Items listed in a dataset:

_ _ _ _ _

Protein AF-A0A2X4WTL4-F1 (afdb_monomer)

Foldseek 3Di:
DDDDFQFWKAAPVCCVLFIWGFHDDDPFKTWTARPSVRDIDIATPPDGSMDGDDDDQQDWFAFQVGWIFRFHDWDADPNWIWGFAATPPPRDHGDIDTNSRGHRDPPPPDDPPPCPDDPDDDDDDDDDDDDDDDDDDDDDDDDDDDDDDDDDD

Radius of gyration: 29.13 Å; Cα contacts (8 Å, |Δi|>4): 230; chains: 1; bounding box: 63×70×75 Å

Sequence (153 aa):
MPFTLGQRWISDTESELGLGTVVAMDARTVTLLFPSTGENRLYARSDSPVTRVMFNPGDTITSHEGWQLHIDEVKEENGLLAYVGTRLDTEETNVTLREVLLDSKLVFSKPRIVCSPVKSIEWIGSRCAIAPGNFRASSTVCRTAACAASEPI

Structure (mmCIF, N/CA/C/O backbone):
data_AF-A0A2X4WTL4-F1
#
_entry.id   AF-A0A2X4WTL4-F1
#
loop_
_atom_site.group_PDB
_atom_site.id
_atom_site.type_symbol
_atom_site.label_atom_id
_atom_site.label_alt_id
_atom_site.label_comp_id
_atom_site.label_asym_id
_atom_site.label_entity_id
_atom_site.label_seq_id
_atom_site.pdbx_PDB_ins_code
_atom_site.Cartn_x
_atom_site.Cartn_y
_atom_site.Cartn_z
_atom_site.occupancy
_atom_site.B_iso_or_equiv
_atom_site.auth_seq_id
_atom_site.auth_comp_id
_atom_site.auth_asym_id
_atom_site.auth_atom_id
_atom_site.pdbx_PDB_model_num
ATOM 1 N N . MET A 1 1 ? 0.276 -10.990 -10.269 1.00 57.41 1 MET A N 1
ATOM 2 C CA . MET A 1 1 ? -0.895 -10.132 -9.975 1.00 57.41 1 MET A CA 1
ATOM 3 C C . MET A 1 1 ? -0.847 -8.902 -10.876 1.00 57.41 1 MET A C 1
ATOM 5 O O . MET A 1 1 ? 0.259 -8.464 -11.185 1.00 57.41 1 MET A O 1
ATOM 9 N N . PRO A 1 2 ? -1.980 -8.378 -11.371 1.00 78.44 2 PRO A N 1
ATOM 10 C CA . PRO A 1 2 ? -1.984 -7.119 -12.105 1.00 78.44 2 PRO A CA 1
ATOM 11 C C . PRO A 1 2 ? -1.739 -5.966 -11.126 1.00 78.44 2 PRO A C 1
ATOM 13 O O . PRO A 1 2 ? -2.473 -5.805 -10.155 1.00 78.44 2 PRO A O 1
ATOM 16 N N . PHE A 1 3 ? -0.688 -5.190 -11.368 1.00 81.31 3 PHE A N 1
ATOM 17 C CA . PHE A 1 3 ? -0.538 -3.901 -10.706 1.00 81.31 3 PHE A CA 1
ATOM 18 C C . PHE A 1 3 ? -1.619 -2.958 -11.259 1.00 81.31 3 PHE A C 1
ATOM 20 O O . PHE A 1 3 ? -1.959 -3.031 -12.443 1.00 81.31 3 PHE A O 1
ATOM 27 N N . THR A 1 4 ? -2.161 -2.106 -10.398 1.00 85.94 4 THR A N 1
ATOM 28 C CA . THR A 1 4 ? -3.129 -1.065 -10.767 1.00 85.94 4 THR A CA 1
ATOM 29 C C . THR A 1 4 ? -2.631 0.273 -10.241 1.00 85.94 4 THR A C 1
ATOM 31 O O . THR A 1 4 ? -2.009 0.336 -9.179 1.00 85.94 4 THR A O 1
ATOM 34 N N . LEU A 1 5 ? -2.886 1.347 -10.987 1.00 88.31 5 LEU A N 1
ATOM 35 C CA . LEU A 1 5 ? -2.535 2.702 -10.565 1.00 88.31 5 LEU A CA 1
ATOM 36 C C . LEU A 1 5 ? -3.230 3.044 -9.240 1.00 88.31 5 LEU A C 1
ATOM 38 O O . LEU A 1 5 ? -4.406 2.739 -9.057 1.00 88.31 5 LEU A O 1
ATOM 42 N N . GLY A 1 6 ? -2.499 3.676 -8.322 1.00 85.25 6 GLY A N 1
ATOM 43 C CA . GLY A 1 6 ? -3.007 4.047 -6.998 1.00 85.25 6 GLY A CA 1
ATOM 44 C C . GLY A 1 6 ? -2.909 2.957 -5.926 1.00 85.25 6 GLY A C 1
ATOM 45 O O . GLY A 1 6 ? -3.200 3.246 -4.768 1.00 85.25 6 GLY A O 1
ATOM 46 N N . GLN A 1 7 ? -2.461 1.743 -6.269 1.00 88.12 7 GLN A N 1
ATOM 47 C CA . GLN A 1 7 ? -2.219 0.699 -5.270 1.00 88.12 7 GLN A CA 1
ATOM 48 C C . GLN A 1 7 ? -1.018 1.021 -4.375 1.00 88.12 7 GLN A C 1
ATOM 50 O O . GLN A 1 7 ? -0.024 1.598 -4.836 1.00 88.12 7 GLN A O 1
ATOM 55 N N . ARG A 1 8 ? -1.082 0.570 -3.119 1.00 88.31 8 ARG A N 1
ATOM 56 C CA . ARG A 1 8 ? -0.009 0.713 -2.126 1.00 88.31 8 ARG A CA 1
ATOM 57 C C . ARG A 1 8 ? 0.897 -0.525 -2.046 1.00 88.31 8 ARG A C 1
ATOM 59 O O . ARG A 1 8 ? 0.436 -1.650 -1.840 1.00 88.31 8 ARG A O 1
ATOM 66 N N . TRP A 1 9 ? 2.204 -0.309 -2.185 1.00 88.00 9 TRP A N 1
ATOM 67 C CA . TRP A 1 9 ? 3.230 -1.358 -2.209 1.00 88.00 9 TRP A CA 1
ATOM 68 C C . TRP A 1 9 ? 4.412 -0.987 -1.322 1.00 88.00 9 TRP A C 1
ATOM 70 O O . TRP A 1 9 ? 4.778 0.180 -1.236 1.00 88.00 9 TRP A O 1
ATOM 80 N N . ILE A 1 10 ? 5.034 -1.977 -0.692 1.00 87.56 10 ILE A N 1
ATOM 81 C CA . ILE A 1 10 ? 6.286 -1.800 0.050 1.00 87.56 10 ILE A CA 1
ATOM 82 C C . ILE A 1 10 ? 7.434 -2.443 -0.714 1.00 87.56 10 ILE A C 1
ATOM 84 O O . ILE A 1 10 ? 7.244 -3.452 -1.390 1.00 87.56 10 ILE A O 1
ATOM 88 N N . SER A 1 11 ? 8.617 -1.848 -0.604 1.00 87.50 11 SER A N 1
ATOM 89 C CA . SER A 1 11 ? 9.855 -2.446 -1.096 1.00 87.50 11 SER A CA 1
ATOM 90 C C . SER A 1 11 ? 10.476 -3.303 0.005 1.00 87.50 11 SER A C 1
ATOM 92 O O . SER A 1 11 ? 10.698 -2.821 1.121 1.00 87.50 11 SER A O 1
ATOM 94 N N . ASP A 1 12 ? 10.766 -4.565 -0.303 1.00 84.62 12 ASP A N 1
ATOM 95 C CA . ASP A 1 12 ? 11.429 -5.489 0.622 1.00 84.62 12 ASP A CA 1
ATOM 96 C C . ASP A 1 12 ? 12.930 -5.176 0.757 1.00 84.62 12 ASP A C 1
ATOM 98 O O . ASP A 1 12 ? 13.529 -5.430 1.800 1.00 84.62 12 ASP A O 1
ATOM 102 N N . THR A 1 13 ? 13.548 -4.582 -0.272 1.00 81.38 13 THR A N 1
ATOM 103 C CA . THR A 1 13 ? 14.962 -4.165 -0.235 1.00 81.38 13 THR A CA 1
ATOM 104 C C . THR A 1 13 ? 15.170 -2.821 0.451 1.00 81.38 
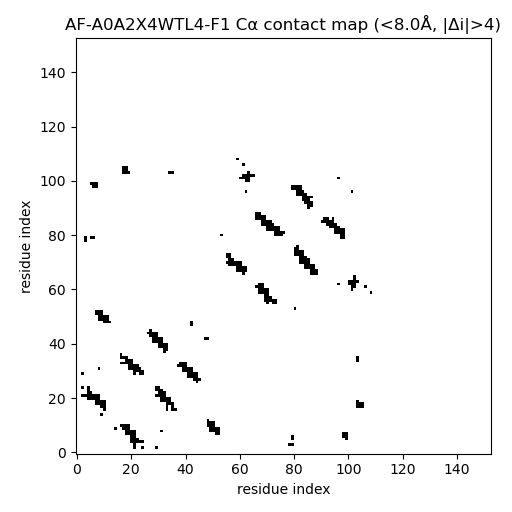13 THR A C 1
ATOM 106 O O . THR A 1 13 ? 16.243 -2.569 0.986 1.00 81.38 13 THR A O 1
ATOM 109 N N . GLU A 1 14 ? 14.163 -1.948 0.414 1.00 82.75 14 GLU A N 1
ATOM 110 C CA . GLU A 1 14 ? 14.260 -0.554 0.859 1.00 82.75 14 GLU A CA 1
ATOM 111 C C . GLU A 1 14 ? 13.056 -0.183 1.733 1.00 82.75 14 GLU A C 1
ATOM 113 O O . GLU A 1 14 ? 12.310 0.755 1.450 1.00 82.75 14 GLU A O 1
ATOM 118 N N . SER A 1 15 ? 12.841 -0.932 2.817 1.00 78.69 15 SER A N 1
ATOM 119 C CA . SER A 1 15 ? 11.718 -0.683 3.733 1.00 78.69 15 SER A CA 1
ATOM 120 C C . SER A 1 15 ? 11.807 0.667 4.460 1.00 78.69 15 SER A C 1
ATOM 122 O O . SER A 1 15 ? 10.801 1.146 4.978 1.00 78.69 15 SER A O 1
ATOM 124 N N . GLU A 1 16 ? 12.980 1.311 4.468 1.00 80.44 16 GLU A N 1
ATOM 125 C CA . GLU A 1 16 ? 13.172 2.672 4.989 1
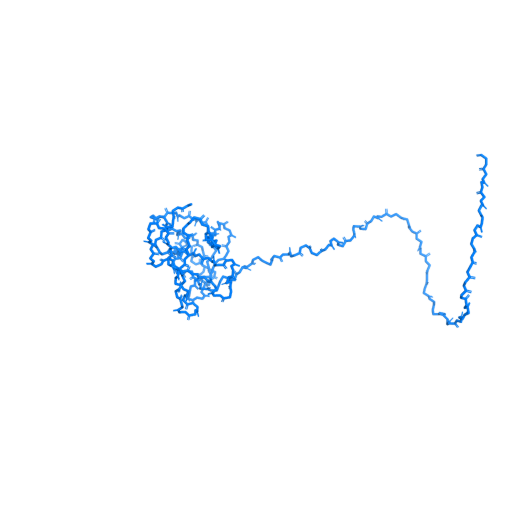.00 80.44 16 GLU A CA 1
ATOM 126 C C . GLU A 1 16 ? 12.424 3.742 4.179 1.00 80.44 16 GLU A C 1
ATOM 128 O O . GLU A 1 16 ? 12.003 4.752 4.742 1.00 80.44 16 GLU A O 1
ATOM 133 N N . LEU A 1 17 ? 12.187 3.498 2.881 1.00 80.12 17 LEU A N 1
ATOM 134 C CA . LEU A 1 17 ? 11.385 4.379 2.024 1.00 80.12 17 LEU A CA 1
ATOM 135 C C . LEU A 1 17 ? 9.890 4.321 2.388 1.00 80.12 17 LEU A C 1
ATOM 137 O O . LEU A 1 17 ? 9.129 5.248 2.098 1.00 80.12 17 LEU A O 1
ATOM 141 N N . GLY A 1 18 ? 9.465 3.243 3.054 1.00 83.88 18 GLY A N 1
ATOM 142 C CA . GLY A 1 18 ? 8.100 3.039 3.517 1.00 83.88 18 GLY A CA 1
ATOM 143 C C . GLY A 1 18 ? 7.131 2.654 2.400 1.00 83.88 18 GLY A C 1
ATOM 144 O O . GLY A 1 18 ? 7.440 1.844 1.524 1.00 83.88 18 GLY A O 1
ATOM 145 N N . LEU A 1 19 ? 5.915 3.196 2.471 1.00 86.12 19 LEU A N 1
ATOM 146 C CA . LEU A 1 19 ? 4.822 2.836 1.575 1.00 86.12 19 LEU A CA 1
ATOM 147 C C . LEU A 1 19 ? 4.899 3.595 0.244 1.00 86.12 19 LEU A C 1
ATOM 149 O O . LEU A 1 19 ? 4.693 4.806 0.195 1.00 86.12 19 LEU A O 1
ATOM 153 N N . GLY A 1 20 ? 5.135 2.871 -0.844 1.00 88.69 20 GLY A N 1
ATOM 154 C CA . GLY A 1 20 ? 5.087 3.375 -2.211 1.00 88.69 20 GLY A CA 1
ATOM 155 C C . GLY A 1 20 ? 3.679 3.334 -2.810 1.00 88.69 20 GLY A C 1
ATOM 156 O O . GLY A 1 20 ? 2.827 2.539 -2.411 1.00 88.69 20 GLY A O 1
ATOM 157 N N . THR A 1 21 ? 3.435 4.191 -3.800 1.00 89.00 21 THR A N 1
ATOM 158 C CA . THR A 1 21 ? 2.196 4.232 -4.593 1.00 89.00 21 THR A CA 1
ATOM 159 C C . THR A 1 21 ? 2.519 4.019 -6.061 1.00 89.00 21 THR A C 1
ATOM 161 O O . THR A 1 21 ? 3.442 4.639 -6.587 1.00 89.00 21 THR A O 1
ATOM 164 N N . VAL A 1 22 ? 1.748 3.179 -6.747 1.00 90.31 22 VAL A N 1
ATOM 165 C CA . VAL A 1 22 ? 1.903 2.983 -8.195 1.00 90.31 22 VAL A CA 1
ATOM 166 C C . VAL A 1 22 ? 1.433 4.234 -8.936 1.00 90.31 22 VAL A C 1
ATOM 168 O O . VAL A 1 22 ? 0.238 4.530 -8.958 1.00 90.31 22 VAL A O 1
ATOM 171 N N . VAL A 1 23 ? 2.369 4.951 -9.560 1.00 90.44 23 VAL A N 1
ATOM 172 C CA . VAL A 1 23 ? 2.084 6.169 -10.346 1.00 90.44 23 VAL A CA 1
ATOM 173 C C . VAL A 1 23 ? 2.087 5.918 -11.847 1.00 90.44 23 VAL A C 1
ATOM 175 O O . VAL A 1 23 ? 1.363 6.585 -12.580 1.00 90.44 23 VAL A O 1
ATOM 178 N N . ALA A 1 24 ? 2.878 4.951 -12.311 1.00 89.19 24 ALA A N 1
ATOM 179 C CA . ALA A 1 24 ? 2.947 4.583 -13.716 1.00 89.19 24 ALA A CA 1
ATOM 180 C C . ALA A 1 24 ? 3.282 3.102 -13.869 1.00 89.19 24 ALA A C 1
ATOM 182 O O . ALA A 1 24 ? 3.923 2.491 -13.011 1.00 89.19 24 ALA A O 1
ATOM 183 N N . MET A 1 25 ? 2.844 2.532 -14.984 1.00 88.62 25 MET A N 1
ATOM 184 C CA . MET A 1 25 ? 3.112 1.153 -15.343 1.00 88.62 25 MET A CA 1
ATOM 185 C C . MET A 1 25 ? 3.277 1.019 -16.845 1.00 88.62 25 MET A C 1
ATOM 187 O O . MET A 1 25 ? 2.464 1.527 -17.613 1.00 88.62 25 MET A O 1
ATOM 191 N N . ASP A 1 26 ? 4.266 0.232 -17.233 1.00 88.75 26 ASP A N 1
ATOM 192 C CA . ASP A 1 26 ? 4.544 -0.136 -18.610 1.00 88.75 26 ASP A CA 1
ATOM 193 C C . ASP A 1 26 ? 4.374 -1.648 -18.804 1.00 88.75 26 ASP A C 1
ATOM 195 O O . ASP A 1 26 ? 4.030 -2.410 -17.894 1.00 88.75 26 ASP A O 1
ATOM 199 N N . ALA A 1 27 ? 4.666 -2.124 -20.016 1.00 85.56 27 ALA A N 1
ATOM 200 C CA . ALA A 1 27 ? 4.580 -3.542 -20.347 1.00 85.56 27 ALA A CA 1
ATOM 201 C C . ALA A 1 27 ? 5.494 -4.424 -19.471 1.00 85.56 27 ALA A C 1
ATOM 203 O O . ALA A 1 27 ? 5.142 -5.568 -19.175 1.00 85.56 27 ALA A O 1
ATOM 204 N N . ARG A 1 28 ? 6.664 -3.906 -19.064 1.00 88.44 28 ARG A N 1
ATOM 205 C CA . ARG A 1 28 ? 7.714 -4.668 -18.358 1.00 88.44 28 ARG A CA 1
ATOM 206 C C . ARG A 1 28 ? 8.125 -4.066 -17.015 1.00 88.44 28 ARG A C 1
ATOM 208 O O . ARG A 1 28 ? 8.777 -4.749 -16.229 1.00 88.44 28 ARG A O 1
ATOM 215 N N . THR A 1 29 ? 7.754 -2.820 -16.747 1.00 89.62 29 THR A N 1
ATOM 216 C CA . THR A 1 29 ? 8.233 -2.041 -15.601 1.00 89.62 29 THR A CA 1
ATOM 217 C C . THR A 1 29 ? 7.074 -1.378 -14.870 1.00 89.62 29 THR A C 1
ATOM 219 O O . THR A 1 29 ? 6.019 -1.128 -15.450 1.00 89.62 29 THR A O 1
ATOM 222 N N . VAL A 1 30 ? 7.262 -1.117 -13.582 1.00 91.31 30 VAL A N 1
ATOM 223 C CA . VAL A 1 30 ? 6.330 -0.384 -12.724 1.00 91.31 30 VAL A CA 1
ATOM 224 C C . VAL A 1 30 ? 7.089 0.716 -11.998 1.00 91.31 30 VAL A C 1
ATOM 226 O O . VAL A 1 30 ? 8.196 0.489 -11.511 1.00 91.31 30 VAL A O 1
ATOM 229 N N . THR A 1 31 ? 6.491 1.899 -11.924 1.00 91.56 31 THR A N 1
ATOM 230 C CA . THR A 1 31 ? 7.052 3.053 -11.226 1.00 91.56 31 THR A CA 1
ATOM 231 C C . THR A 1 31 ? 6.280 3.276 -9.934 1.00 91.56 31 THR A C 1
ATOM 233 O O . THR A 1 31 ? 5.077 3.563 -9.951 1.00 91.56 31 THR A O 1
ATOM 236 N N . LEU A 1 32 ? 6.987 3.152 -8.814 1.00 90.56 32 LEU A N 1
ATOM 237 C CA . LEU A 1 32 ? 6.488 3.420 -7.471 1.00 90.56 32 LEU A CA 1
ATOM 238 C C . LEU A 1 32 ? 7.002 4.781 -6.998 1.00 90.56 32 LEU A C 1
ATOM 240 O O . LEU A 1 32 ? 8.199 5.045 -7.051 1.00 90.56 32 LEU A O 1
ATOM 244 N N . LEU A 1 33 ? 6.098 5.635 -6.527 1.00 90.56 33 LEU A N 1
ATOM 245 C CA . LEU A 1 33 ? 6.416 6.891 -5.852 1.00 90.56 33 LEU A CA 1
ATOM 246 C C . LEU A 1 33 ? 6.346 6.686 -4.339 1.00 90.56 33 LEU A C 1
ATOM 248 O O . LEU A 1 33 ? 5.309 6.258 -3.832 1.00 90.56 33 LEU A O 1
ATOM 252 N N . PHE A 1 34 ? 7.407 7.047 -3.627 1.00 89.50 34 PHE A N 1
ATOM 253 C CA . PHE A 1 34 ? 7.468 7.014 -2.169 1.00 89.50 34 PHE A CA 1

_ _ _ _ _

■ Work instructions ■
The entries above hold a line with "ATOM 191 N N" and a later line with "ATOM 205 C CA". Write out exactly those lines and all lines between, nothing more.

■ Answer section ■
ATOM 191 N N . ASP A 1 26 ? 4.266 0.232 -17.233 1.00 88.75 26 ASP A N 1
ATOM 192 C CA . ASP A 1 26 ? 4.544 -0.136 -18.610 1.00 88.75 26 ASP A CA 1
ATOM 193 C C . ASP A 1 26 ? 4.374 -1.648 -18.804 1.00 88.75 26 ASP A C 1
ATOM 195 O O . ASP A 1 26 ? 4.030 -2.410 -17.894 1.00 88.75 26 ASP A O 1
ATOM 199 N N . ALA A 1 27 ? 4.666 -2.124 -20.016 1.00 85.56 27 ALA A N 1
ATOM 200 C CA . ALA A 1 27 ? 4.580 -3.542 -20.347 1.00 85.56 27 ALA A CA 1
ATOM 201 C C . ALA A 1 27 ? 5.494 -4.424 -19.471 1.00 85.56 27 ALA A C 1
ATOM 203 O O . ALA A 1 27 ? 5.142 -5.568 -19.175 1.00 85.56 27 ALA A O 1
ATOM 204 N N . ARG A 1 28 ? 6.664 -3.906 -19.064 1.00 88.44 28 ARG A N 1
ATOM 205 C CA . ARG A 1 28 ? 7.714 -4.668 -18.358 1.00 88.44 28 ARG A CA 1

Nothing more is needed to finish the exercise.